Как он там, бедолага? Проснулся ли? Надо позвонить в гостиницу, проведать парня. А еще лучше сходить. Точно. В кухню захожу, напевая песенку и прикусывая губу, потому что, если не делать этого, от улыбки лицо треснет по швам.

— Нагулялась?

И покатилось с горки вниз мое хорошее настроение. Упало на острые скалы и разбилось, превратилось в кровавое месиво без возможности восстановления.

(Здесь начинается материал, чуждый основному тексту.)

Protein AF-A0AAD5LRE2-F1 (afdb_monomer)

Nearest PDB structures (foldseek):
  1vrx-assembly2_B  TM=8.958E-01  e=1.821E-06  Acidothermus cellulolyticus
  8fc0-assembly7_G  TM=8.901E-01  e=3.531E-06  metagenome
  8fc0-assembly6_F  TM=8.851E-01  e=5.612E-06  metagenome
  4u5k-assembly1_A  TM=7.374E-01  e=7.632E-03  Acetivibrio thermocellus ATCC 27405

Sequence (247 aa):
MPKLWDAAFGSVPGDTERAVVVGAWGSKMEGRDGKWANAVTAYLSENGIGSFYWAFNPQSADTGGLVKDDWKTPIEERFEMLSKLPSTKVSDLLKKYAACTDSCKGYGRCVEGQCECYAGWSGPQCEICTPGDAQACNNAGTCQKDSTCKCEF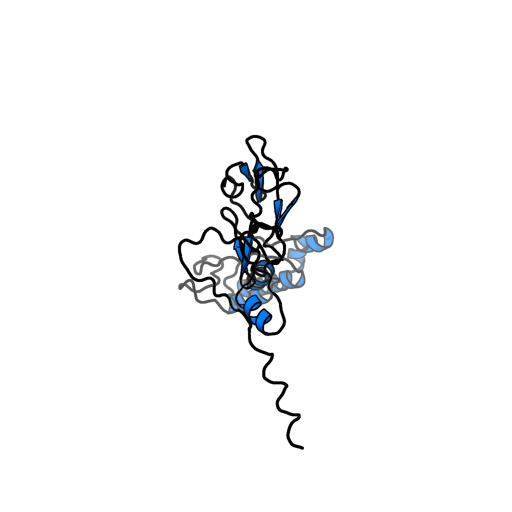GVKGRYCSGESCEGIFCGSSKNAGCTNGVCVCSYGCVGNECTKCAANATALSAADELGMVLCDTCPAPDKVGGAAQVAACFGLYAALLSVWALL

Radius of gyration: 28.4 Å; Cα contacts (8 Å, |Δi|>4): 418; chains: 1; bounding box: 93×50×64 Å

Secondary structure (DSSP, 8-state):
-HHHHIIIIITHHHHH----EEEEE----SHHHHHHHHHHHHHHHHTT-EEEE--SSTT-TTT--SB-TTSSSB-HHHHHHHTTS----HHHHHHHHHS--TTGGGTEEEETTEEEEPTTEESTTS-EE-TT-SGGGTTSEEE-TTS-EEE-TT--STTSS-SSSTT----SSTTEEEETTEEEE-TTEESTTS-EE---HHHHHHHTTT----GGGS-----SS----------SSSSSSSSS---

Organism: Pythium insidiosum (NCBI:txid114742)

Foldseek 3Di:
DLVVCCVPPLVCCVVPVDAAEAEEDAALCDDVRVVVLLVVLVNQLVSLHHYDYDDCAQPPVHHGHQAHPVSPHGPVVVCVSNVSHDDDPVVNVLLVLQQEDPALVQAAAQAPRGTDGDPQFDDRSSQDGDFQDCVQQVVQFTQHPRRFTDGHPPQDDRRSQHLDCVNQALADFPQWDDHRRAIDGHQQFGDSNSQDHNDYPVNVVVVVVPDDRRNVGRNHDPDPDDDPPPPPPPDDPPPPPPPPPDD

Mean predicted aligned error: 16.27 Å

pLDDT: mean 75.81, std 18.79, range [30.3, 96.88]

Solvent-accessible surface area (backbone atoms only — not comparable to full-atom values): 14011 Å² total; per-residue (Å²): 111,66,73,60,43,39,75,72,56,62,41,44,42,79,78,65,74,41,89,57,62,49,82,66,49,60,43,67,57,50,78,69,43,25,55,48,47,54,51,52,43,51,52,30,32,79,68,70,39,38,69,39,79,41,35,68,52,36,79,36,88,86,20,30,33,45,23,39,92,81,76,69,50,71,41,62,76,57,51,62,54,55,69,62,39,74,72,82,55,65,67,56,51,46,54,65,39,30,43,39,53,103,37,5,87,78,30,25,41,50,49,90,52,29,37,49,46,40,72,50,33,30,61,47,36,14,67,36,35,53,64,65,35,26,63,47,4,69,67,30,20,29,19,31,93,85,42,44,44,47,50,38,97,84,36,33,39,80,37,19,56,18,47,50,55,74,92,49,64,24,44,86,37,96,45,28,44,64,56,64,32,38,50,46,50,36,59,51,22,32,64,81,29,18,34,37,58,52,73,33,76,67,53,55,60,47,27,79,77,79,43,87,79,56,42,91,55,28,42,67,73,82,78,82,78,79,87,80,82,76,82,72,86,84,81,87,89,81,85,86,82,82,88,86,78,89,126

InterPro domains:
  IPR000742 EGF-like domain [PS00022] (115-126)
  IPR013111 Epidermal growth factor-like domain, extracellular [PF07974] (100-126)
  IPR017853 Glycoside hydrolase superfamily [SSF51445] (19-76)

Structure (mmCIF, N/CA/C/O backbone):
data_AF-A0AAD5LRE2-F1
#
_entry.id   AF-A0AAD5LRE2-F1
#
loop_
_atom_site.group_PDB
_atom_site.id
_atom_site.type_symbol
_atom_site.label_atom_id
_atom_site.label_alt_id
_atom_site.label_comp_id
_atom_site.label_asym_id
_atom_site.label_entity_id
_atom_site.label_seq_id
_atom_site.pdbx_PDB_ins_code
_atom_site.Cartn_x
_atom_site.Cartn_y
_atom_site.Cartn_z
_atom_site.occupancy
_atom_site.B_iso_or_equiv
_atom_site.auth_seq_id
_atom_site.auth_comp_id
_atom_site.auth_asym_id
_atom_site.auth_atom_id
_atom_site.pdbx_PDB_model_num
ATOM 1 N N . MET A 1 1 ? -25.655 -6.477 21.916 1.00 81.75 1 MET A N 1
ATOM 2 C CA . MET A 1 1 ? -25.250 -5.822 20.656 1.00 81.75 1 MET A CA 1
ATOM 3 C C . MET A 1 1 ? -24.899 -6.806 19.541 1.00 81.75 1 MET A C 1
ATOM 5 O O . MET A 1 1 ? -25.424 -6.561 18.468 1.00 81.75 1 MET A O 1
ATOM 9 N N . PRO A 1 2 ? -24.149 -7.914 19.749 1.00 85.00 2 PRO A N 1
ATOM 10 C CA . PRO A 1 2 ? -23.708 -8.799 18.652 1.00 85.00 2 PRO A CA 1
ATOM 11 C C . PRO A 1 2 ? -24.809 -9.210 17.665 1.00 85.00 2 PRO A C 1
ATOM 13 O O . PRO A 1 2 ? -24.689 -8.926 16.484 1.00 85.00 2 PRO A O 1
ATOM 16 N N . LYS A 1 3 ? -25.966 -9.670 18.168 1.00 91.06 3 LYS A N 1
ATOM 17 C CA . LYS A 1 3 ? -27.127 -10.029 17.327 1.00 91.06 3 LYS A CA 1
ATOM 18 C C . LYS A 1 3 ? -27.608 -8.924 16.372 1.00 91.06 3 LYS A C 1
ATOM 20 O O . LYS A 1 3 ? -28.137 -9.230 15.312 1.00 91.06 3 LYS A O 1
ATOM 25 N N . LEU A 1 4 ? -27.478 -7.649 16.756 1.00 93.56 4 LEU A N 1
ATOM 26 C CA . LEU A 1 4 ? -27.854 -6.523 15.890 1.00 93.56 4 LEU A CA 1
ATOM 27 C C . LEU A 1 4 ? -26.828 -6.311 14.774 1.00 93.56 4 LEU A C 1
ATOM 29 O O . LEU A 1 4 ? -27.204 -5.948 13.666 1.00 93.56 4 LEU A O 1
ATOM 33 N N . TRP A 1 5 ? -25.546 -6.530 15.062 1.00 95.25 5 TRP A N 1
ATOM 34 C CA . TRP A 1 5 ? -24.479 -6.415 14.073 1.00 95.25 5 TRP A CA 1
ATOM 35 C C . TRP A 1 5 ? -24.465 -7.607 13.119 1.00 95.25 5 TRP A C 1
ATOM 37 O O . TRP A 1 5 ? -24.329 -7.391 11.919 1.00 95.25 5 TRP A O 1
ATOM 47 N N . ASP A 1 6 ? -24.734 -8.821 13.606 1.00 94.25 6 ASP A N 1
ATOM 48 C CA . ASP A 1 6 ? -24.879 -10.020 12.768 1.00 94.25 6 ASP A CA 1
ATOM 49 C C . ASP A 1 6 ? -25.989 -9.834 11.730 1.00 94.25 6 ASP A C 1
ATOM 51 O O . ASP A 1 6 ? -25.797 -10.114 10.548 1.00 94.25 6 ASP A O 1
ATOM 55 N N . ALA A 1 7 ? -27.132 -9.296 12.171 1.00 92.50 7 ALA A N 1
ATOM 56 C CA . ALA A 1 7 ? -28.278 -9.016 11.313 1.00 92.50 7 ALA A CA 1
ATOM 57 C C . ALA A 1 7 ? -28.026 -7.884 10.302 1.00 92.50 7 ALA A C 1
ATOM 59 O O . ALA A 1 7 ? -28.728 -7.802 9.298 1.00 92.50 7 ALA A O 1
ATOM 60 N N . ALA A 1 8 ? -27.064 -6.997 10.571 1.00 92.31 8 ALA A N 1
ATOM 61 C CA . ALA A 1 8 ? -26.766 -5.855 9.713 1.00 92.31 8 ALA A CA 1
ATOM 62 C C . ALA A 1 8 ? -25.645 -6.146 8.706 1.00 92.31 8 ALA A C 1
ATOM 64 O O . ALA A 1 8 ? -25.788 -5.848 7.524 1.00 92.31 8 ALA A O 1
ATOM 65 N N . PHE A 1 9 ? -24.515 -6.678 9.173 1.00 93.31 9 PHE A N 1
ATOM 66 C CA . PHE A 1 9 ? -23.317 -6.862 8.349 1.00 93.31 9 PHE A CA 1
ATOM 67 C C . PHE A 1 9 ? -22.442 -8.051 8.754 1.00 93.31 9 PHE A C 1
ATOM 69 O O . PHE A 1 9 ? -21.686 -8.549 7.926 1.00 93.31 9 PHE A O 1
ATOM 76 N N . GLY A 1 10 ? -22.496 -8.501 10.008 1.00 92.56 10 GLY A N 1
ATOM 77 C CA . GLY A 1 10 ? -21.519 -9.450 10.536 1.00 92.56 10 GLY A CA 1
ATOM 78 C C . GLY A 1 10 ? -21.656 -10.882 10.039 1.00 92.56 10 GLY A C 1
ATOM 79 O O . GLY A 1 10 ? -20.675 -11.613 10.037 1.00 92.56 10 GLY A O 1
ATOM 80 N N . SER A 1 11 ? -22.842 -11.266 9.568 1.00 92.69 11 SER A N 1
ATOM 81 C CA . SER A 1 11 ? -23.080 -12.569 8.934 1.00 92.69 11 SER A CA 1
ATOM 82 C C . SER A 1 11 ? -22.494 -12.663 7.521 1.00 92.69 11 SER A C 1
ATOM 84 O O . SER A 1 11 ? -22.151 -13.750 7.070 1.00 92.69 11 SER A O 1
ATOM 86 N N . VAL A 1 12 ? -22.303 -11.531 6.831 1.00 93.25 12 VAL A N 1
ATOM 87 C CA . VAL A 1 12 ? -21.914 -11.496 5.411 1.00 93.25 12 VAL A CA 1
ATOM 88 C C . VAL A 1 12 ? -20.617 -12.264 5.114 1.00 93.25 12 VAL A C 1
ATOM 90 O O . VAL A 1 12 ? -20.629 -13.022 4.140 1.00 93.25 12 VAL A O 1
ATOM 93 N N . PRO A 1 13 ? -19.519 -12.144 5.894 1.00 89.56 13 PRO A N 1
ATOM 94 C CA . PRO A 1 13 ? -18.309 -12.920 5.625 1.00 89.56 13 PRO A CA 1
ATOM 95 C C . PRO A 1 13 ? -18.527 -14.432 5.690 1.00 89.56 13 PRO A C 1
ATOM 97 O O . PRO A 1 13 ? -18.016 -15.146 4.831 1.00 89.56 13 PRO A O 1
ATOM 100 N N . GLY A 1 14 ? -19.309 -14.910 6.662 1.00 87.94 14 GLY A N 1
ATOM 101 C CA . GLY A 1 14 ? -19.624 -16.333 6.810 1.00 87.94 14 GLY A CA 1
ATOM 102 C C . GLY A 1 14 ? -20.611 -16.840 5.759 1.00 87.94 14 GLY A C 1
ATOM 103 O O . GLY A 1 14 ? -20.407 -17.907 5.191 1.00 87.94 14 GLY A O 1
ATOM 104 N N . ASP A 1 15 ? -21.644 -16.055 5.459 1.00 92.88 15 ASP A N 1
ATOM 105 C CA . 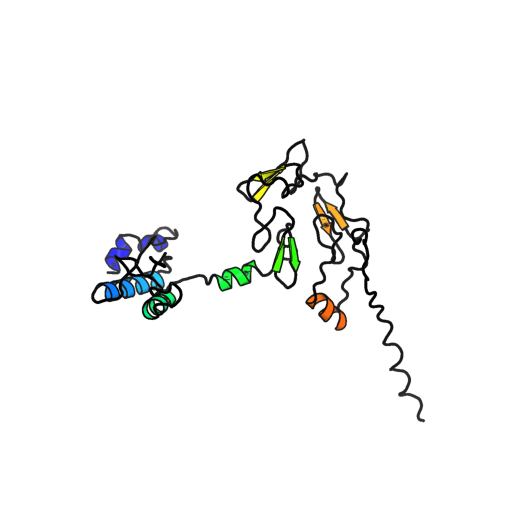ASP A 1 15 ? -22.743 -16.464 4.579 1.00 92.88 15 ASP A CA 1
ATOM 106 C C . ASP A 1 15 ? -22.396 -16.356 3.089 1.00 92.88 15 ASP A C 1
ATOM 108 O O . ASP A 1 15 ? -22.998 -17.032 2.255 1.00 92.88 15 ASP A O 1
ATOM 112 N N . THR A 1 16 ? -21.466 -15.466 2.728 1.00 93.50 16 THR A N 1
ATOM 113 C CA . THR A 1 16 ? -21.189 -15.125 1.320 1.00 93.50 16 THR A CA 1
ATOM 114 C C . THR A 1 16 ? -19.730 -15.262 0.909 1.00 93.50 16 THR A C 1
ATOM 116 O O . THR A 1 16 ? -19.426 -15.039 -0.262 1.00 93.50 16 THR A O 1
ATOM 119 N N . GLU A 1 17 ? -18.829 -15.561 1.849 1.00 90.06 17 GLU A N 1
ATOM 120 C CA . GLU A 1 17 ? -17.370 -15.556 1.651 1.00 90.06 17 GLU A CA 1
ATOM 121 C C . GLU A 1 17 ? -16.805 -14.195 1.190 1.00 90.06 17 GLU A C 1
ATOM 123 O O . GLU A 1 17 ? -15.675 -14.097 0.706 1.00 90.06 17 GLU A O 1
ATOM 128 N N . ARG A 1 18 ? -17.573 -13.105 1.331 1.00 89.12 18 ARG A N 1
ATOM 129 C CA . ARG A 1 18 ? -17.139 -11.751 0.961 1.00 89.12 18 ARG A CA 1
ATOM 130 C C . ARG A 1 18 ? -16.627 -10.985 2.166 1.00 89.12 18 ARG A C 1
ATOM 132 O O . ARG A 1 18 ? -17.252 -10.960 3.222 1.00 89.12 18 ARG A O 1
ATOM 139 N N . ALA A 1 19 ? -15.523 -10.270 1.972 1.00 88.62 19 ALA A N 1
ATOM 140 C CA . ALA A 1 19 ? -14.999 -9.378 2.994 1.00 88.62 19 ALA A CA 1
ATOM 141 C C . ALA A 1 19 ? -15.973 -8.223 3.285 1.00 88.62 19 ALA A C 1
ATOM 143 O O . ALA A 1 19 ? -16.543 -7.620 2.373 1.00 88.62 19 ALA A O 1
ATOM 144 N N . VAL A 1 20 ? -16.096 -7.881 4.566 1.00 89.56 20 VAL A N 1
ATOM 145 C CA . VAL A 1 20 ? -16.774 -6.674 5.043 1.00 89.56 20 VAL A CA 1
ATOM 146 C C . VAL A 1 20 ? -15.758 -5.785 5.739 1.00 89.56 20 VAL A C 1
ATOM 148 O O . VAL A 1 20 ? -14.882 -6.265 6.459 1.00 89.56 20 VAL A O 1
ATOM 151 N N . VAL A 1 21 ? -15.900 -4.478 5.534 1.00 91.50 21 VAL A N 1
ATOM 152 C CA . VAL A 1 21 ? -15.132 -3.461 6.247 1.00 91.50 21 VAL A CA 1
ATOM 153 C C . VAL A 1 21 ? -16.096 -2.423 6.805 1.00 91.50 21 VAL A C 1
ATOM 155 O O . VAL A 1 21 ? -16.915 -1.870 6.070 1.00 91.50 21 VAL A O 1
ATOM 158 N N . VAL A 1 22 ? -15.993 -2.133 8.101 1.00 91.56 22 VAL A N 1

— И тебе доброе утро, мам, — прокашливаюсь.

— Я видела, когда ты вернулась. И в каком виде — тоже.

Стараюсь держаться. Не хочу ни ссор, ни криков с претензиями.

На столе в тарелке лежит горка румяных сырников. Сглатываю, понимая, как сильно проголодалась. Включаю чайник, становлюсь к маме спиной. Дышу, пытаясь справиться с негативом, которым отравляет мать.

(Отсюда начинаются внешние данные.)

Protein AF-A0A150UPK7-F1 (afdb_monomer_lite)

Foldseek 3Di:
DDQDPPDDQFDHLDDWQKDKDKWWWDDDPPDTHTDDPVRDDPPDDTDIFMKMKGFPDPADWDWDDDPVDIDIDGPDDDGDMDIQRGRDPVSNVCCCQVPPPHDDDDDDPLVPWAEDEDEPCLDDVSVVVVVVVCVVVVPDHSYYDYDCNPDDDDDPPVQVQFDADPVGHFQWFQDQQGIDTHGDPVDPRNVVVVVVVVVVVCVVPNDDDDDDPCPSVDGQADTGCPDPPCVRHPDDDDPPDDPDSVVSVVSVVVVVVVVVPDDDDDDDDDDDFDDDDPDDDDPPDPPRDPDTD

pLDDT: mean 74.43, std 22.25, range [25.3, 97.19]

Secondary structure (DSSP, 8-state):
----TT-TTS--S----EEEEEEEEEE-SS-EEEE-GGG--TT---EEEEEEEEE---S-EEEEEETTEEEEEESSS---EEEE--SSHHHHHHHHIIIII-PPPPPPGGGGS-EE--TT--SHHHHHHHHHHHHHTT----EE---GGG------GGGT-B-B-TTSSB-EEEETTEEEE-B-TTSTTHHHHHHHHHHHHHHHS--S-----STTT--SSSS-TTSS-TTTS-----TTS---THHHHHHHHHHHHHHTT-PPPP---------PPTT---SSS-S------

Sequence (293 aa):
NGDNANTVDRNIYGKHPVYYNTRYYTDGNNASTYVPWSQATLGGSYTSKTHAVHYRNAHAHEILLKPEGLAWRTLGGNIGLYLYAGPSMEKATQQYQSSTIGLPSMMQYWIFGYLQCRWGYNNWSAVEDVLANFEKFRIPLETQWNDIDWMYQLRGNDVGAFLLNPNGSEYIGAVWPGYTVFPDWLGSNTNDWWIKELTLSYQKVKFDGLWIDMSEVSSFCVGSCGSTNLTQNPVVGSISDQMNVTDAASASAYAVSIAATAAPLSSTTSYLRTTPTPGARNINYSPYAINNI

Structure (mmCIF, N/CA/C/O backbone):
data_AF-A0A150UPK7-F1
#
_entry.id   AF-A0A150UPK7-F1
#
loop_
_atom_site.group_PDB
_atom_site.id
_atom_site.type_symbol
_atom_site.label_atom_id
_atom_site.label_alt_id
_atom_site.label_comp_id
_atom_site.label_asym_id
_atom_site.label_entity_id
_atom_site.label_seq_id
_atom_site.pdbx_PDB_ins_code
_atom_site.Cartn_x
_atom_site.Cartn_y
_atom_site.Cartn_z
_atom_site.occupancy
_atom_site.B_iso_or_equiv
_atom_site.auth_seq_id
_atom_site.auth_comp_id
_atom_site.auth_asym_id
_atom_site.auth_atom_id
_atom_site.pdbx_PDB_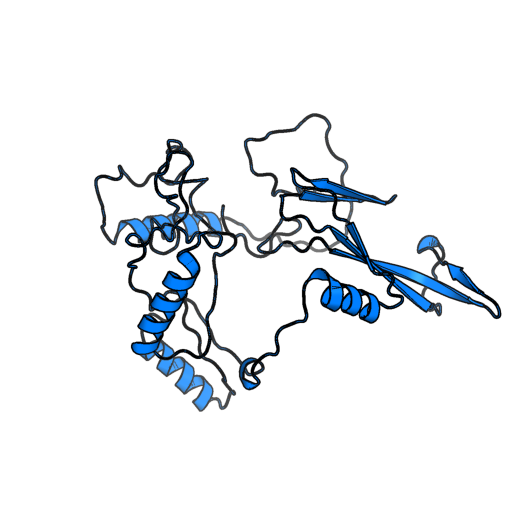model_num
ATOM 1 N N . ASN A 1 1 ? -19.643 -1.940 -1.070 1.00 45.66 1 ASN A N 1
ATOM 2 C CA . ASN A 1 1 ? -18.302 -2.316 -1.571 1.00 45.66 1 ASN A CA 1
ATOM 3 C C . ASN A 1 1 ? -17.786 -3.412 -0.663 1.00 45.66 1 ASN A C 1
ATOM 5 O O . ASN A 1 1 ? -17.388 -3.100 0.446 1.00 45.66 1 ASN A O 1
ATOM 9 N N . GLY A 1 2 ? -17.890 -4.679 -1.066 1.00 49.50 2 GLY A N 1
ATOM 10 C CA . GLY A 1 2 ? -17.335 -5.771 -0.265 1.00 49.50 2 GLY A CA 1
ATOM 11 C C . GLY A 1 2 ? -15.839 -5.888 -0.524 1.00 49.50 2 GLY A C 1
ATOM 12 O O . GLY A 1 2 ? -15.451 -6.052 -1.682 1.00 49.50 2 GLY A O 1
ATOM 13 N N . ASP A 1 3 ? -15.038 -5.779 0.533 1.00 57.06 3 ASP A N 1
ATOM 14 C CA . ASP A 1 3 ? -13.669 -6.294 0.572 1.00 57.06 3 ASP A CA 1
ATOM 15 C C . ASP A 1 3 ? -13.692 -7.743 0.059 1.00 57.06 3 ASP A C 1
ATOM 17 O O . ASP A 1 3 ? -14.458 -8.571 0.559 1.00 57.06 3 ASP A O 1
ATOM 21 N N . ASN A 1 4 ? -12.938 -8.023 -1.005 1.00 61.72 4 ASN A N 1
ATOM 22 C CA . ASN A 1 4 ? -12.944 -9.333 -1.636 1.00 61.72 4 ASN A CA 1
ATOM 23 C C . ASN A 1 4 ? -11.527 -9.895 -1.716 1.00 61.72 4 ASN A C 1
ATOM 25 O O . ASN A 1 4 ? -10.718 -9.477 -2.550 1.00 61.72 4 ASN A O 1
ATOM 29 N N . ALA A 1 5 ? -11.261 -10.871 -0.852 1.00 59.59 5 ALA A N 1
ATOM 30 C CA . ALA A 1 5 ? -9.961 -11.499 -0.719 1.00 59.59 5 ALA A CA 1
ATOM 31 C C . ALA A 1 5 ? -9.532 -12.209 -2.015 1.00 59.59 5 ALA A C 1
ATOM 33 O O . ALA A 1 5 ? -10.240 -13.065 -2.544 1.00 59.59 5 ALA A O 1
ATOM 34 N N . ASN A 1 6 ? -8.325 -11.885 -2.492 1.00 64.00 6 ASN A N 1
ATOM 35 C CA . ASN A 1 6 ? -7.583 -12.634 -3.519 1.00 64.00 6 ASN A CA 1
ATOM 36 C C . ASN A 1 6 ? -8.347 -12.929 -4.819 1.00 64.00 6 ASN A C 1
ATOM 38 O O . ASN A 1 6 ? -8.240 -14.012 -5.398 1.00 64.00 6 ASN A O 1
ATOM 42 N N . THR A 1 7 ? -9.096 -11.952 -5.320 1.00 73.12 7 THR A N 1
ATOM 43 C CA . THR A 1 7 ? -9.734 -12.078 -6.631 1.00 73.12 7 THR A CA 1
ATOM 44 C C . THR A 1 7 ? -8.713 -11.915 -7.758 1.00 73.12 7 THR A C 1
ATOM 46 O O . THR A 1 7 ? -7.941 -10.958 -7.799 1.00 73.12 7 THR A O 1
ATOM 49 N N . VAL A 1 8 ? -8.700 -12.871 -8.690 1.00 75.00 8 VAL A N 1
ATOM 50 C CA . VAL A 1 8 ? -7.857 -12.794 -9.889 1.00 75.00 8 VAL A CA 1
ATOM 51 C C . VAL A 1 8 ? -8.415 -11.714 -10.807 1.00 75.00 8 VAL A C 1
ATOM 53 O O . VAL A 1 8 ? -9.618 -11.684 -11.074 1.00 75.00 8 VAL A O 1
ATOM 56 N N . ASP A 1 9 ? -7.532 -10.829 -11.268 1.00 79.25 9 ASP A N 1
ATOM 57 C CA . ASP A 1 9 ? -7.854 -9.731 -12.176 1.00 79.25 9 ASP A CA 1
ATOM 58 C C . ASP A 1 9 ? -8.981 -8.817 -11.655 1.00 79.25 9 ASP A C 1
ATOM 60 O O . ASP A 1 9 ? -9.806 -8.295 -12.390 1.00 79.25 9 ASP A O 1
ATOM 64 N N . ARG A 1 10 ? -9.036 -8.543 -10.357 1.00 78.19 10 ARG A N 1
ATOM 65 C CA . ARG A 1 10 ? -9.811 -7.394 -9.869 1.00 78.19 10 ARG A CA 1
ATOM 66 C C . ARG A 1 10 ? -8.894 -6.429 -9.153 1.00 78.19 10 ARG A C 1
ATOM 68 O O . ARG A 1 10 ? -7.790 -6.771 -8.735 1.00 78.19 10 ARG A O 1
ATOM 75 N N . ASN A 1 11 ? -9.339 -5.185 -9.054 1.00 76.88 11 ASN A N 1
ATOM 76 C CA . ASN A 1 11 ? -8.731 -4.266 -8.110 1.00 76.88 11 ASN A CA 1
ATOM 77 C C . ASN A 1 11 ? -8.921 -4.812 -6.692 1.00 76.88 11 ASN A C 1
ATOM 79 O O . ASN A 1 11 ? -9.962 -5.372 -6.352 1.00 76.88 11 ASN A O 1
ATOM 83 N N . ILE A 1 12 ? -7.899 -4.593 -5.883 1.00 85.19 12 ILE A N 1
ATOM 84 C CA . ILE A 1 12 ? -7.857 -4.974 -4.476 1.00 85.19 12 ILE A CA 1
ATOM 85 C C . ILE A 1 12 ? -7.716 -3.695 -3.634 1.00 85.19 12 ILE A C 1
ATOM 87 O O . ILE A 1 12 ? -8.220 -2.640 -4.019 1.00 85.19 12 ILE A O 1
ATOM 91 N N . TYR A 1 13 ? -7.009 -3.778 -2.513 1.00 85.62 13 TYR A N 1
ATOM 92 C CA . TYR A 1 13 ? -6.891 -2.744 -1.478 1.00 85.62 13 TYR A CA 1
ATOM 93 C C . TYR A 1 13 ? -6.045 -1.531 -1.875 1.00 85.62 13 TYR A C 1
ATOM 95 O O . TYR A 1 13 ? -6.253 -0.420 -1.399 1.00 85.62 13 TYR A O 1
ATOM 103 N N . GLY A 1 14 ? -5.065 -1.740 -2.757 1.00 87.75 14 GLY A N 1
ATOM 104 C CA . GLY A 1 14 ? -4.056 -0.742 -3.096 1.00 87.75 14 GLY A CA 1
ATOM 105 C C . GLY A 1 14 ? -4.049 -0.361 -4.569 1.00 87.75 14 GLY A C 1
ATOM 106 O O . GLY A 1 14 ? -4.424 -1.136 -5.451 1.00 87.75 14 GLY A O 1
ATOM 107 N N . LYS A 1 15 ? -3.539 0.840 -4.845 1.00 88.50 15 LYS A N 1
ATOM 108 C CA . LYS A 1 15 ? -3.318 1.343 -6.201 1.00 88.50 15 LYS A CA 1
ATOM 109 C C . LYS A 1 15 ? -1.916 1.928 -6.324 1.00 88.50 15 LYS A C 1
ATOM 111 O O . LYS A 1 15 ? -1.624 2.986 -5.775 1.00 88.50 15 LYS A O 1
ATOM 116 N N . HIS A 1 16 ? -1.081 1.278 -7.129 1.00 92.06 16 HIS A N 1
ATOM 117 C CA . HIS A 1 16 ? 0.285 1.718 -7.409 1.00 92.06 16 HIS A CA 1
ATOM 118 C C . HIS A 1 16 ? 0.482 1.864 -8.919 1.00 92.06 16 HIS A C 1
ATOM 120 O O . HIS A 1 16 ? 0.826 0.894 -9.592 1.00 92.06 16 HIS A O 1
ATOM 126 N N . PRO A 1 17 ? 0.243 3.061 -9.484 1.00 92.88 17 PRO A N 1
ATOM 127 C CA . PRO A 1 17 ? 0.297 3.286 -10.922 1.00 92.88 17 PRO A CA 1
ATOM 128 C C . PRO A 1 17 ? 1.735 3.435 -11.428 1.00 92.88 17 PRO A C 1
ATOM 130 O O . PRO A 1 17 ? 2.116 4.466 -11.980 1.00 92.88 17 PRO A O 1
ATOM 133 N N . VAL A 1 18 ? 2.539 2.392 -11.258 1.00 92.88 18 VAL A N 1
ATOM 134 C CA . VAL A 1 18 ? 3.932 2.314 -11.695 1.00 92.88 18 VAL A CA 1
ATOM 135 C C . VAL A 1 18 ? 4.176 0.984 -12.397 1.00 92.88 18 VAL A C 1
ATOM 137 O O . VAL A 1 18 ? 3.671 -0.051 -11.971 1.00 92.88 18 VAL A O 1
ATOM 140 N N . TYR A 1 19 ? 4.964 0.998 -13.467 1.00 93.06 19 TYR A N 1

— Повернись лицом к матери, когда она разговаривает с тобой! — кричит она.

Дергаюсь. Оборачиваюсь, складываю руки на груди.

— Что ты хочешь от меня услышать, мам? — спрашиваю устало.

— Скажи, что ты делаешь со своей жизнью?! — верещит, подается ко мне, будто ударить хочет, но тормозит. — Я пять лет мирилась с тем, что ты непонятно кем работаешь! Ты же даже не фотограф! Тьфу, а не работа. А сейчас что? Поварихой решила пойти?!

— Кондитером, — поправляю ее.

— Как ни назови — один хрен кастрюли мыть будешь!

— Значит, буду! — выкрикиваю, не сдерживаясь.

К горлу подступает ком. Хорошее же было утро, и вот безнадежно втоптано в грязь.

— Вот ты как заговорила? — переходит на ультразвук.

— Да что я такого сказала-то, господи?! Я выйти из комнаты не успела, как ты мне кучу проклятий заготовила. А за что, собственно? Я не сделала ничего незаконного, постыдного или предосудительного!

— То есть, по-твоему, то, в каком виде ты вернулась, не предосудительно? — голова трещит от ее крика.

— Осуждаешь меня только ты. Всегда, — не сдерживаюсь.

— Да я же за тебя всегда переживаю! Волнуюсь! А ты неблагодарная девка! Еще в подоле принеси от алкаша какого-нибудь!

Как пощёчина. Сглатываю, нерв на лице начинает дергаться. Впиваю ногти в ладони, до боли сжимая кулаки.

— Не смей так говорить со мной, — шепчу.

— А то что? Из дома уйдешь? Куда? — фыркает.

— Она пойдет со мной. — В дверях появляется Слава, смотрит на меня с тревогой и повторяет: — Если захочет, она уйдет со мной.

Волков говорит твердо, уверенно. Протягивает руку, и я без раздумий перебегаю комнату, падая ему в объятия, прячу лицо на широкой груди, тяну носом новый запах. Скорее всего, он помылся в гостинице, потому как пахнет от него свежестью.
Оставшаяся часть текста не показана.